Cartwright’s recent novel, Other People’s Money, is a state of the nation novel about the recent credit crash. He is currently writing a screenplay of the novel for a four-hour film treatment. ‘There’s a lot of dialogue, pretty sequential, intentionally quite straightforward in a Dickensian way. Some of my novels are quite tricky, but this isn’t.’ Other People’s Money shares genetic material with the Dickensian novel: after years of thinking Dickens was ‘sentimental and shallow’ Cartwright realized that ‘there’s immense craft involved.’
Cartwright has few bugbears about the new media, although he does say that ‘its problem is that it gives everybody the chance to think they can write. That sounds elitist but I don’t think it is. There’s a kind of fervour to express oneself.’
Saul Bellow was repeatedly mentioned as an influence on Cartwright, especially Bellow’s novel Herzog. But Cartwright also read Hemingway (‘like most people at that time’), and came early to Updike. Updike and Cartwright were friends, and Cartwright was asked to write the introduction to the paperback edition of Rabbit at Rest, the final book in Updike’s Rabbit tetralogy. ‘You’re going to say I don’t read women,’ Cartwright says with a sideways smile, but he holds up Marilynne Robinson as proof. ‘John loved Marilynne Robinson.’ And of course, if you’re South African, you would have read the Nobel winning novelist Nadine Gordimer. ‘I know her reasonably well,’ says Cartwright, ‘she’s difficult but highly intelligent.’ When I asked Cartwright if he found friendships with writers helpful or destructive, he suggested they were inevitable. Of course, friendships between writers are fraught with natural competitiveness. ‘I think most writers think they’re better than the critics think they are,’ says Cartwright. ‘But I can’t complain. I’ve had a pretty good roll so far.’

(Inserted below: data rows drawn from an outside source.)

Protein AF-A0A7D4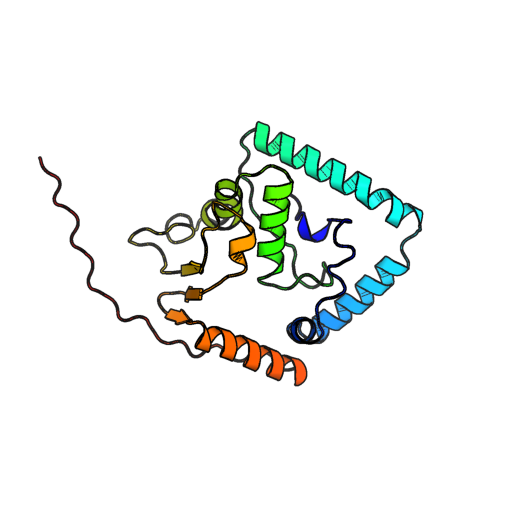AM81-F1 (afdb_monomer)

Radius of gyration: 19.86 Å; Cα contacts (8 Å, |Δi|>4): 251; chains: 1; bounding box: 50×46×54 Å

Nearest PDB structures (foldseek):
  2qs8-assembly1_A  TM=8.779E-01  e=3.325E-05  Alteromonas macleodii
  3mtw-assembly1_A  TM=7.841E-01  e=1.492E-05  Caulobacter vibrioides
  4ub9-assembly1_D  TM=8.221E-01  e=1.044E-04  Gulosibacter molinativorax
  4whb-assembly2_F  TM=7.837E-01  e=4.124E-04  Mycolicibacterium brisbanense
  3ooq-assembly1_E  TM=7.938E-01  e=1.030E-03  Thermotoga maritima MSB8

Structure (mmCIF, N/CA/C/O backbone):
data_AF-A0A7D4AM81-F1
#
_entry.id   AF-A0A7D4AM81-F1
#
loop_
_atom_site.group_PDB
_atom_site.id
_atom_site.type_symbol
_atom_site.label_atom_id
_atom_site.label_alt_id
_atom_site.label_comp_id
_atom_site.label_asym_id
_atom_site.label_entity_id
_atom_site.label_seq_id
_atom_site.pdbx_PDB_ins_code
_atom_site.Cartn_x
_atom_site.Cartn_y
_atom_site.Cartn_z
_atom_site.occupancy
_atom_site.B_iso_or_equiv
_atom_site.auth_seq_id
_atom_site.auth_comp_id
_atom_site.auth_asym_id
_atom_site.auth_atom_id
_atom_site.pdbx_PDB_model_num
ATOM 1 N N . MET A 1 1 ? -9.615 12.532 -7.362 1.00 49.34 1 MET A N 1
ATOM 2 C CA . MET A 1 1 ? -8.449 11.642 -7.544 1.00 49.34 1 MET A CA 1
ATOM 3 C C . MET A 1 1 ? -7.232 12.537 -7.711 1.00 49.34 1 MET A C 1
ATOM 5 O O . MET A 1 1 ? -7.297 13.437 -8.539 1.00 49.34 1 MET A O 1
ATOM 9 N N . VAL A 1 2 ? -6.205 12.394 -6.871 1.00 55.38 2 VAL A N 1
ATOM 10 C CA . VAL A 1 2 ? -4.950 13.162 -7.005 1.00 55.38 2 VAL A CA 1
ATOM 11 C C . VAL A 1 2 ? -4.022 12.371 -7.931 1.00 55.38 2 VAL A C 1
ATOM 13 O O . VAL A 1 2 ? -4.051 11.144 -7.854 1.00 55.38 2 VAL A O 1
ATOM 16 N N . PRO A 1 3 ? -3.250 13.012 -8.826 1.00 58.34 3 PRO A N 1
ATOM 17 C CA . PRO A 1 3 ? -2.26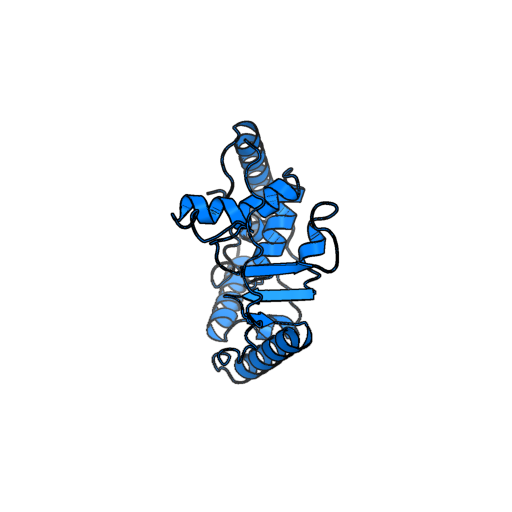2 12.300 -9.636 1.00 58.34 3 PRO A CA 1
ATOM 18 C C . PRO A 1 3 ? -1.265 11.534 -8.753 1.00 58.34 3 PRO A C 1
ATOM 20 O O . PRO A 1 3 ? -0.778 12.094 -7.771 1.00 58.34 3 PRO A O 1
ATOM 23 N N . ALA A 1 4 ? -0.951 10.288 -9.131 1.00 60.84 4 ALA A N 1
ATOM 24 C CA . ALA A 1 4 ? -0.035 9.404 -8.408 1.00 60.84 4 ALA A CA 1
ATOM 25 C C . ALA A 1 4 ? 1.334 10.070 -8.213 1.00 60.84 4 ALA A C 1
ATOM 27 O O . ALA A 1 4 ? 2.034 10.363 -9.192 1.00 60.84 4 ALA A O 1
ATOM 28 N N . LEU A 1 5 ? 1.730 10.317 -6.964 1.00 63.06 5 LEU A N 1
ATOM 29 C CA . LEU A 1 5 ? 3.015 10.947 -6.659 1.00 63.06 5 LEU A CA 1
ATOM 30 C C . LEU A 1 5 ? 4.180 10.008 -7.000 1.00 63.06 5 LEU A C 1
ATOM 32 O O . LEU A 1 5 ? 5.189 10.452 -7.545 1.00 63.06 5 LEU A O 1
ATOM 36 N N . ALA A 1 6 ? 4.023 8.707 -6.764 1.00 55.62 6 ALA A N 1
ATOM 37 C CA . ALA A 1 6 ? 5.015 7.669 -7.027 1.00 55.62 6 ALA A CA 1
ATOM 38 C C . ALA A 1 6 ? 5.360 7.536 -8.512 1.00 55.62 6 ALA A C 1
ATOM 40 O O . ALA A 1 6 ? 6.511 7.261 -8.847 1.00 55.62 6 ALA A O 1
ATOM 41 N N . ALA A 1 7 ? 4.394 7.780 -9.399 1.00 52.94 7 ALA A N 1
ATOM 42 C CA . ALA A 1 7 ? 4.616 7.738 -10.842 1.00 52.94 7 ALA A CA 1
ATOM 43 C C . ALA A 1 7 ? 5.404 8.945 -11.371 1.00 52.94 7 ALA A C 1
ATOM 45 O O . ALA A 1 7 ? 5.929 8.911 -12.484 1.00 52.94 7 ALA A O 1
ATOM 46 N N . HIS A 1 8 ? 5.501 10.014 -10.578 1.00 56.75 8 HIS A N 1
ATOM 47 C CA . HIS A 1 8 ? 5.993 11.302 -11.046 1.00 56.75 8 HIS A CA 1
ATOM 48 C C . HIS A 1 8 ? 7.175 11.865 -10.262 1.00 56.75 8 HIS A C 1
ATOM 50 O O . HIS A 1 8 ? 7.862 12.727 -10.803 1.00 56.75 8 HIS A O 1
ATOM 56 N N . ALA A 1 9 ? 7.433 11.374 -9.047 1.00 54.31 9 ALA A N 1
ATOM 57 C CA . ALA A 1 9 ? 8.513 11.849 -8.195 1.00 54.31 9 ALA A CA 1
ATOM 58 C C . ALA A 1 9 ? 9.875 11.733 -8.902 1.00 54.31 9 ALA A C 1
ATOM 60 O O . ALA A 1 9 ? 10.462 10.656 -9.014 1.00 54.31 9 ALA A O 1
ATOM 61 N N . ALA A 1 10 ? 10.419 12.872 -9.330 1.00 47.12 10 ALA A N 1
ATOM 62 C CA . ALA A 1 10 ? 11.771 13.038 -9.853 1.00 47.12 10 ALA A CA 1
ATOM 63 C C . ALA A 1 10 ? 12.831 12.582 -8.842 1.00 47.12 10 ALA A C 1
ATOM 65 O O . ALA A 1 10 ? 13.902 12.116 -9.231 1.00 47.12 10 ALA A O 1
ATOM 66 N N . THR A 1 11 ? 12.508 12.675 -7.548 1.00 41.00 11 THR A N 1
ATOM 67 C CA . THR A 1 11 ? 13.314 12.190 -6.420 1.00 41.00 11 THR A CA 1
ATOM 68 C C . THR A 1 11 ? 13.517 10.673 -6.450 1.00 41.00 11 THR A C 1
ATOM 70 O O . THR A 1 11 ? 14.472 10.168 -5.870 1.00 41.00 11 THR A O 1
ATOM 73 N N . LEU A 1 12 ? 12.676 9.937 -7.183 1.00 43.44 12 LEU A N 1
ATOM 74 C CA . LEU A 1 12 ? 12.855 8.518 -7.471 1.00 43.44 12 LEU A CA 1
ATOM 75 C C . LEU A 1 12 ? 13.529 8.300 -8.831 1.00 43.44 12 LEU A C 1
ATOM 77 O O . LEU A 1 12 ? 13.283 7.311 -9.513 1.00 43.44 12 LEU A O 1
ATOM 81 N N . ALA A 1 13 ? 14.565 9.077 -9.138 1.00 41.62 13 ALA A N 1
ATOM 82 C CA . ALA A 1 13 ? 15.670 8.583 -9.962 1.00 41.62 13 ALA A CA 1
ATOM 83 C C . ALA A 1 13 ? 16.385 7.354 -9.332 1.00 41.62 13 ALA A C 1
ATOM 85 O O . ALA A 1 13 ? 17.533 7.098 -9.657 1.00 41.62 13 ALA A O 1
ATOM 86 N N . ALA A 1 14 ? 15.727 6.589 -8.450 1.00 41.03 14 ALA A N 1
ATOM 87 C CA . ALA A 1 14 ? 16.158 5.364 -7.787 1.00 41.03 14 ALA A CA 1
ATOM 88 C C . ALA A 1 14 ? 15.138 4.206 -7.937 1.00 41.03 14 ALA A C 1
ATOM 90 O O . ALA A 1 14 ? 15.466 3.077 -7.585 1.00 41.03 14 ALA A O 1
ATOM 91 N N . THR A 1 15 ? 13.939 4.410 -8.516 1.00 44.47 15 THR A N 1
ATOM 92 C CA . THR A 1 15 ? 13.005 3.297 -8.838 1.00 44.47 15 THR A CA 1
ATOM 93 C C . THR A 1 15 ? 13.484 2.433 -10.008 1.00 44.47 15 THR A C 1
ATOM 95 O O . THR A 1 15 ? 12.982 1.331 -10.213 1.00 44.47 15 THR A O 1
ATOM 98 N N . TRP A 1 16 ? 14.493 2.877 -10.763 1.00 49.56 16 TRP A N 1
ATOM 99 C CA . TRP A 1 16 ? 15.053 2.112 -11.884 1.00 49.56 16 TRP A CA 1
ATOM 100 C C . TRP A 1 16 ? 15.918 0.922 -11.449 1.00 49.56 16 TRP A C 1
ATOM 102 O O . TRP A 1 16 ? 16.093 -0.013 -12.231 1.00 49.56 16 TRP A O 1
ATOM 112 N N . ALA A 1 17 ? 16.413 0.931 -10.210 1.00 51.91 17 ALA A N 1
ATOM 113 C CA . ALA A 1 17 ? 17.247 -0.120 -9.643 1.00 51.91 17 ALA A CA 1
ATOM 114 C C . ALA A 1 17 ? 16.426 -1.045 -8.732 1.00 51.91 17 ALA A C 1
ATOM 116 O O . ALA A 1 17 ? 16.805 -1.326 -7.596 1.00 51.91 17 ALA A O 1
ATOM 117 N N . LEU A 1 18 ? 15.280 -1.535 -9.218 1.00 59.50 18 LEU A N 1
ATOM 118 C CA . LEU A 1 18 ? 14.731 -2.756 -8.633 1.00 59.50 18 LEU A CA 1
ATOM 119 C C . LEU A 1 18 ? 15.815 -3.840 -8.752 1.00 59.50 18 LEU A C 1
ATOM 121 O O . LEU A 1 18 ? 16.302 -4.058 -9.865 1.00 59.50 18 LEU A O 1
ATOM 125 N N . PRO A 1 19 ? 16.188 -4.527 -7.659 1.00 59.38 19 PRO A N 1
ATOM 126 C CA . PRO A 1 19 ? 17.062 -5.688 -7.744 1.00 59.38 19 PRO A CA 1
ATOM 127 C C . PRO A 1 19 ? 16.502 -6.685 -8.760 1.00 59.38 19 PRO A C 1
ATOM 129 O O . PRO A 1 19 ? 15.279 -6.812 -8.887 1.00 59.38 19 PRO A O 1
ATOM 132 N N . ASP A 1 20 ? 17.361 -7.427 -9.461 1.00 62.62 20 ASP A N 1
ATOM 133 C CA . ASP A 1 20 ? 16.913 -8.405 -10.466 1.00 62.62 20 ASP A CA 1
ATOM 134 C C . ASP A 1 20 ? 15.922 -9.427 -9.886 1.00 62.62 20 ASP A C 1
ATOM 136 O O . ASP A 1 20 ? 14.992 -9.871 -10.568 1.00 62.62 20 ASP A O 1
ATOM 140 N N . SER A 1 21 ? 16.053 -9.721 -8.587 1.00 61.31 21 SER A N 1
ATOM 141 C CA . SER A 1 21 ? 15.118 -10.550 -7.822 1.00 61.31 21 SER A CA 1
ATOM 142 C C . SER A 1 21 ? 13.688 -10.001 -7.790 1.00 61.31 21 SER A C 1
ATOM 144 O O . SER A 1 21 ? 12.751 -10.788 -7.762 1.00 61.31 21 SER A O 1
ATOM 146 N N . LEU A 1 22 ? 13.490 -8.683 -7.853 1.00 68.88 22 LEU A N 1
ATOM 147 C CA . LEU A 1 22 ? 12.169 -8.051 -7.912 1.00 68.88 22 LEU A CA 1
ATOM 148 C C . LEU A 1 22 ? 11.749 -7.705 -9.343 1.00 68.88 22 LEU A C 1
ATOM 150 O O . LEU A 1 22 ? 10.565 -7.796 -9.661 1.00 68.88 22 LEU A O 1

Justin Cartwright’s voice is quiet and almost sounds English, but the lick of his ‘yeah’ sounds a bit like ‘ja’ and you catch glimpses of the South African underneath. The South African-born London novelist was visiting Oxford to attend a party at Wolfson for a friend, and before I met him in Quod Bar, I spied him roaming Radcliffe Square, reacquainting himself with old haunts.Cartwright’s education at Oxford in the mid-sixties was not unexpected: his family had a tradition of going to Oxford, and his boarding school had a strong connection to the Rhodes scholarship. Despite this fast-track, Cartwright first earned a degree from the University of Witwatersrand before coming to Trinity to study PPE. ‘I had an absurdly wonderful time,’ says Cartwright, admitting that he didn’t do much while at Oxford, although he ‘worked hard at the end’.

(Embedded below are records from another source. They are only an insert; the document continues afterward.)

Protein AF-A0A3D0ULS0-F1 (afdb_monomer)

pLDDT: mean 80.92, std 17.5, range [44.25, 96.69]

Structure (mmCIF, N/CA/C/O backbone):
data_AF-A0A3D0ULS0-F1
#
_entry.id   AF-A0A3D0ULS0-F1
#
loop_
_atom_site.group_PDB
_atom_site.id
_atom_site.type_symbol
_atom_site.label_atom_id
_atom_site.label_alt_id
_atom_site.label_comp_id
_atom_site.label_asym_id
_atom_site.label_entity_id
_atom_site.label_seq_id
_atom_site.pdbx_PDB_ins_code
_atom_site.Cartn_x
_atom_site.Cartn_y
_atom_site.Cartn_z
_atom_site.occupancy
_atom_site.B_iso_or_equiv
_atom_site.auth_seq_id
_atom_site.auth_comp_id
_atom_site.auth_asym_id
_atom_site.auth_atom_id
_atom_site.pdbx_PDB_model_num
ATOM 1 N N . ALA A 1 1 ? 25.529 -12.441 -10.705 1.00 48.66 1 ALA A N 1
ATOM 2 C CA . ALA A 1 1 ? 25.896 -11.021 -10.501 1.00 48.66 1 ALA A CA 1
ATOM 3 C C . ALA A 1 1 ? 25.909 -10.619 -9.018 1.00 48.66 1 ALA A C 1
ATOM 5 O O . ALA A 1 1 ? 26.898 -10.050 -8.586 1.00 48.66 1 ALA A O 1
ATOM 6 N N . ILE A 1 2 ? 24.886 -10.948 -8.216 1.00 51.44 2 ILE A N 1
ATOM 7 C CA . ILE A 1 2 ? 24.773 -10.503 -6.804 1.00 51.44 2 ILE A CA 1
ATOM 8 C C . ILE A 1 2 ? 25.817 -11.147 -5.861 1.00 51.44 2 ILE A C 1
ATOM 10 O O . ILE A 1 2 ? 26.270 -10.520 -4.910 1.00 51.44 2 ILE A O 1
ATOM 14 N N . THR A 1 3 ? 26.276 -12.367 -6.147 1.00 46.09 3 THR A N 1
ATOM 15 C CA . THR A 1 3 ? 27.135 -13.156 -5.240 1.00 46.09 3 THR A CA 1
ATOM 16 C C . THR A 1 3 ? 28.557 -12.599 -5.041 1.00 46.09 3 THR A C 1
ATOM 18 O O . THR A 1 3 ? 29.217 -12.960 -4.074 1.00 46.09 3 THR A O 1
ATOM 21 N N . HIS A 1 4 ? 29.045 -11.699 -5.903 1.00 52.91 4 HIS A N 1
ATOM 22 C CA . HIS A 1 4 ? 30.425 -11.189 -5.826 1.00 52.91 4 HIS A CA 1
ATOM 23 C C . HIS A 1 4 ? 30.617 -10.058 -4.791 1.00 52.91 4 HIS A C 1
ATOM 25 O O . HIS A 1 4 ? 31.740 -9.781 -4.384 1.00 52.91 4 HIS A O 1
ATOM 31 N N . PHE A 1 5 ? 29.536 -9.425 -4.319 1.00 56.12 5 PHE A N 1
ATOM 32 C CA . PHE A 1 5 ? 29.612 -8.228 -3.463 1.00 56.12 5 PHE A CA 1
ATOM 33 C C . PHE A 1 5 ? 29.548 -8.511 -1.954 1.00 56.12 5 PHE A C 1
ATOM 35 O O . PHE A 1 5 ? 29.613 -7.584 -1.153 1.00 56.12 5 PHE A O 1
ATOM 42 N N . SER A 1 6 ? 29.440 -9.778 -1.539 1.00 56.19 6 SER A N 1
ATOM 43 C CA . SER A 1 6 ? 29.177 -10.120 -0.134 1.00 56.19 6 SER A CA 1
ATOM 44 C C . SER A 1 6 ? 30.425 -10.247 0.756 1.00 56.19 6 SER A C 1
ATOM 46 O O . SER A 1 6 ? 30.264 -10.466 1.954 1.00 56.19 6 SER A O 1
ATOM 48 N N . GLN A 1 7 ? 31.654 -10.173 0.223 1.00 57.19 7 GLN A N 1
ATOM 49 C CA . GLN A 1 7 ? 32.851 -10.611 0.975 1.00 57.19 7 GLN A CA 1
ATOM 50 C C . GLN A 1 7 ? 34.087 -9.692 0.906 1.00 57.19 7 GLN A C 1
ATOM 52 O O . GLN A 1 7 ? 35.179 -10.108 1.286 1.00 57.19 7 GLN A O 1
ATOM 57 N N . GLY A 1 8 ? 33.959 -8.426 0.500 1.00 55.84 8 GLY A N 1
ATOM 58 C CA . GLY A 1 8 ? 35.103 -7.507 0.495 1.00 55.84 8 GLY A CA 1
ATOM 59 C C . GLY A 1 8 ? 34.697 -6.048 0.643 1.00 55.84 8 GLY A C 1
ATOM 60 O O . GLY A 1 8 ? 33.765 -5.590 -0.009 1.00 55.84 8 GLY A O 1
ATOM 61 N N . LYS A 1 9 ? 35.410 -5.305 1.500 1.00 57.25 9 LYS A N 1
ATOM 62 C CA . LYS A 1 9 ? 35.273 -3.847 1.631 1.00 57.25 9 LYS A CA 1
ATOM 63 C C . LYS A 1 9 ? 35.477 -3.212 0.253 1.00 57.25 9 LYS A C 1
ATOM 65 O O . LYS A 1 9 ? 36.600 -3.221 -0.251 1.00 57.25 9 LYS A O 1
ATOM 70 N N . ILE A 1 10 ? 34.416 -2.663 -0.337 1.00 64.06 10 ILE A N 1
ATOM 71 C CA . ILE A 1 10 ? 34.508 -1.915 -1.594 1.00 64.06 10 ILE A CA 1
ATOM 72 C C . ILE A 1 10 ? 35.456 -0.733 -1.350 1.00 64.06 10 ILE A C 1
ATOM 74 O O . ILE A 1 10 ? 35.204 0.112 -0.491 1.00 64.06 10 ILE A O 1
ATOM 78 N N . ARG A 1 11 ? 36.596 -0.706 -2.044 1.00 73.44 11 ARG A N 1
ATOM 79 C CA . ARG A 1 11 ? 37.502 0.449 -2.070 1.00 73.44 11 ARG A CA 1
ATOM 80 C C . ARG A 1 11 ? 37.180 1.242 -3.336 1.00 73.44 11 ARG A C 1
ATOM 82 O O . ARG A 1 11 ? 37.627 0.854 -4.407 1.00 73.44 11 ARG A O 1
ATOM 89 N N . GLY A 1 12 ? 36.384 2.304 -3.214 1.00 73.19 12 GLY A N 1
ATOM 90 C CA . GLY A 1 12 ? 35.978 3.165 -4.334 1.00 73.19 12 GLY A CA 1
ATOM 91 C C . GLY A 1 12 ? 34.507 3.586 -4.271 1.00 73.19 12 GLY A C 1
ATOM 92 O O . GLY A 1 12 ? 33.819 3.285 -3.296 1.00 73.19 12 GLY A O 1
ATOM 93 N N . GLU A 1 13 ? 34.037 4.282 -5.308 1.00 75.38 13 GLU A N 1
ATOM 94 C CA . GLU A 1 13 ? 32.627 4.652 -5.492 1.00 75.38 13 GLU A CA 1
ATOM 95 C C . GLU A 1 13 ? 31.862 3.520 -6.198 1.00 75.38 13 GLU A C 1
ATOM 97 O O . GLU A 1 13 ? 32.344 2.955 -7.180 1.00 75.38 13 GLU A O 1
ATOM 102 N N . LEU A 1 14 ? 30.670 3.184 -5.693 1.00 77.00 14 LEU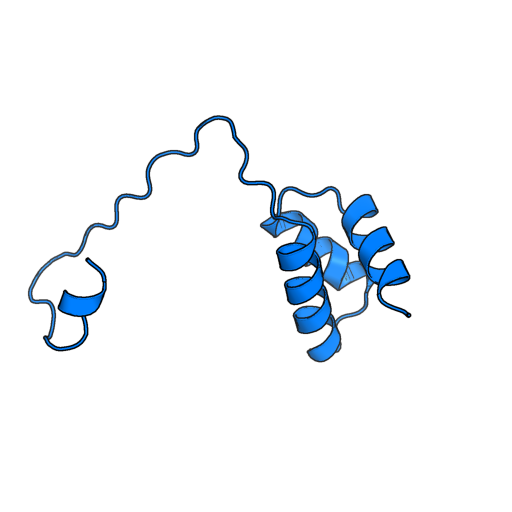 A N 1
ATOM 103 C CA . LEU A 1 14 ? 29.726 2.284 -6.353 1.00 77.00 14 LEU A CA 1
ATOM 104 C C . LEU A 1 14 ? 28.550 3.113 -6.873 1.00 77.00 14 LEU A C 1
ATOM 106 O O . LEU A 1 14 ? 27.662 3.484 -6.107 1.00 77.00 14 LEU A O 1
ATOM 110 N N . THR A 1 15 ? 28.523 3.384 -8.172 1.00 78.62 15 THR A N 1
ATOM 111 C CA . THR A 1 15 ? 27.386 4.056 -8.805 1.00 78.62 15 THR A CA 1
ATOM 112 C C . THR A 1 15 ? 26.340 3.012 -9.200 1.00 78.62 15 THR A C 1
ATOM 114 O O . THR A 1 15 ? 26.569 2.190 -10.088 1.00 78.62 15 THR A O 1
ATOM 117 N N . VAL A 1 16 ? 25.180 3.026 -8.541 1.00 75.44 16 VAL A N 1
ATOM 118 C CA . VAL A 1 16 ? 24.028 2.204 -8.938 1.00 75.44 16 VAL A CA 1
ATOM 119 C C . VAL A 1 16 ? 23.249 2.960 -10.008 1.00 75.44 16 VAL A C 1
ATOM 121 O O . VAL A 1 16 ? 22.631 3.984 -9.728 1.00 75.44 16 VAL A O 1
ATOM 124 N N . ILE A 1 17 ? 23.268 2.447 -11.235 1.00 68.88 17 ILE A N 1
ATOM 125 C CA . ILE A 1 17 ? 22.425 2.954 -12.318 1.00 68.88 17 ILE A CA 1
ATOM 126 C C . ILE A 1 17 ? 21.106 2.187 -12.265 1.00 68.88 17 ILE A C 1
ATOM 128 O O . ILE A 1 17 ? 21.038 1.019 -12.646 1.00 68.88 17 ILE A O 1
ATOM 132 N N . VAL A 1 18 ? 20.055 2.845 -11.785 1.00 70.25 18 VAL A N 1
ATOM 133 C CA . VAL A 1 18 ? 18.684 2.370 -11.977 1.00 70.25 18 VAL A CA 1
ATOM 134 C C . VAL A 1 18 ? 18.253 2.878 -13.349 1.00 70.25 18 VAL A C 1
ATOM 136 O O . VAL A 1 18 ? 18.196 4.089 -13.561 1.00 70.25 18 VAL A O 1
ATOM 139 N N . ALA A 1 19 ? 18.033 1.970 -14.304 1.00 58.75 19 ALA A N 1
ATOM 140 C CA . ALA A 1 19 ? 17.512 2.336 -15.619 1.00 58.75 19 ALA A CA 1
ATOM 141 C C . ALA A 1 19 ? 16.236 3.176 -15.446 1.00 58.75 19 ALA A C 1
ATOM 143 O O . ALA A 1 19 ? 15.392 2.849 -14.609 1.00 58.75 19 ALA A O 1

Oxford was an odd experience for this colonial: feeling directly at home, Cartwright began to talk ‘more English, quickly, without trying.’ There was an ‘immense sense of living in a society which takes culture seriously.’ Cartwright is less sure that that’s as true about England now.Cartwright eulogises Oxford in The Secret Garden: Oxford Revisited, a work of non-fiction I read eagerly two years ago, waiting to submit my own application. Though Cartwright never wrote an ‘Oxford novel’ per se, his novel The Song Before It is Sung is partially staged at Oxford, telling the story of an Isaiah Berlin-figure investigating the final hours of an Adam von Trott-like character involved in the plot against Hitler. Berlin, who paced the High Street outside Quod and had rooms just opposite, Cartwright pointed out to me, was a political idol of his.As the author of twelve novels (collecting a Booker nomination, a Whitbread Novel Award and the Hawthorden Prize along the way), numerous screenplays, and reviews, Cartwright exhibits a rumbling sense of energy.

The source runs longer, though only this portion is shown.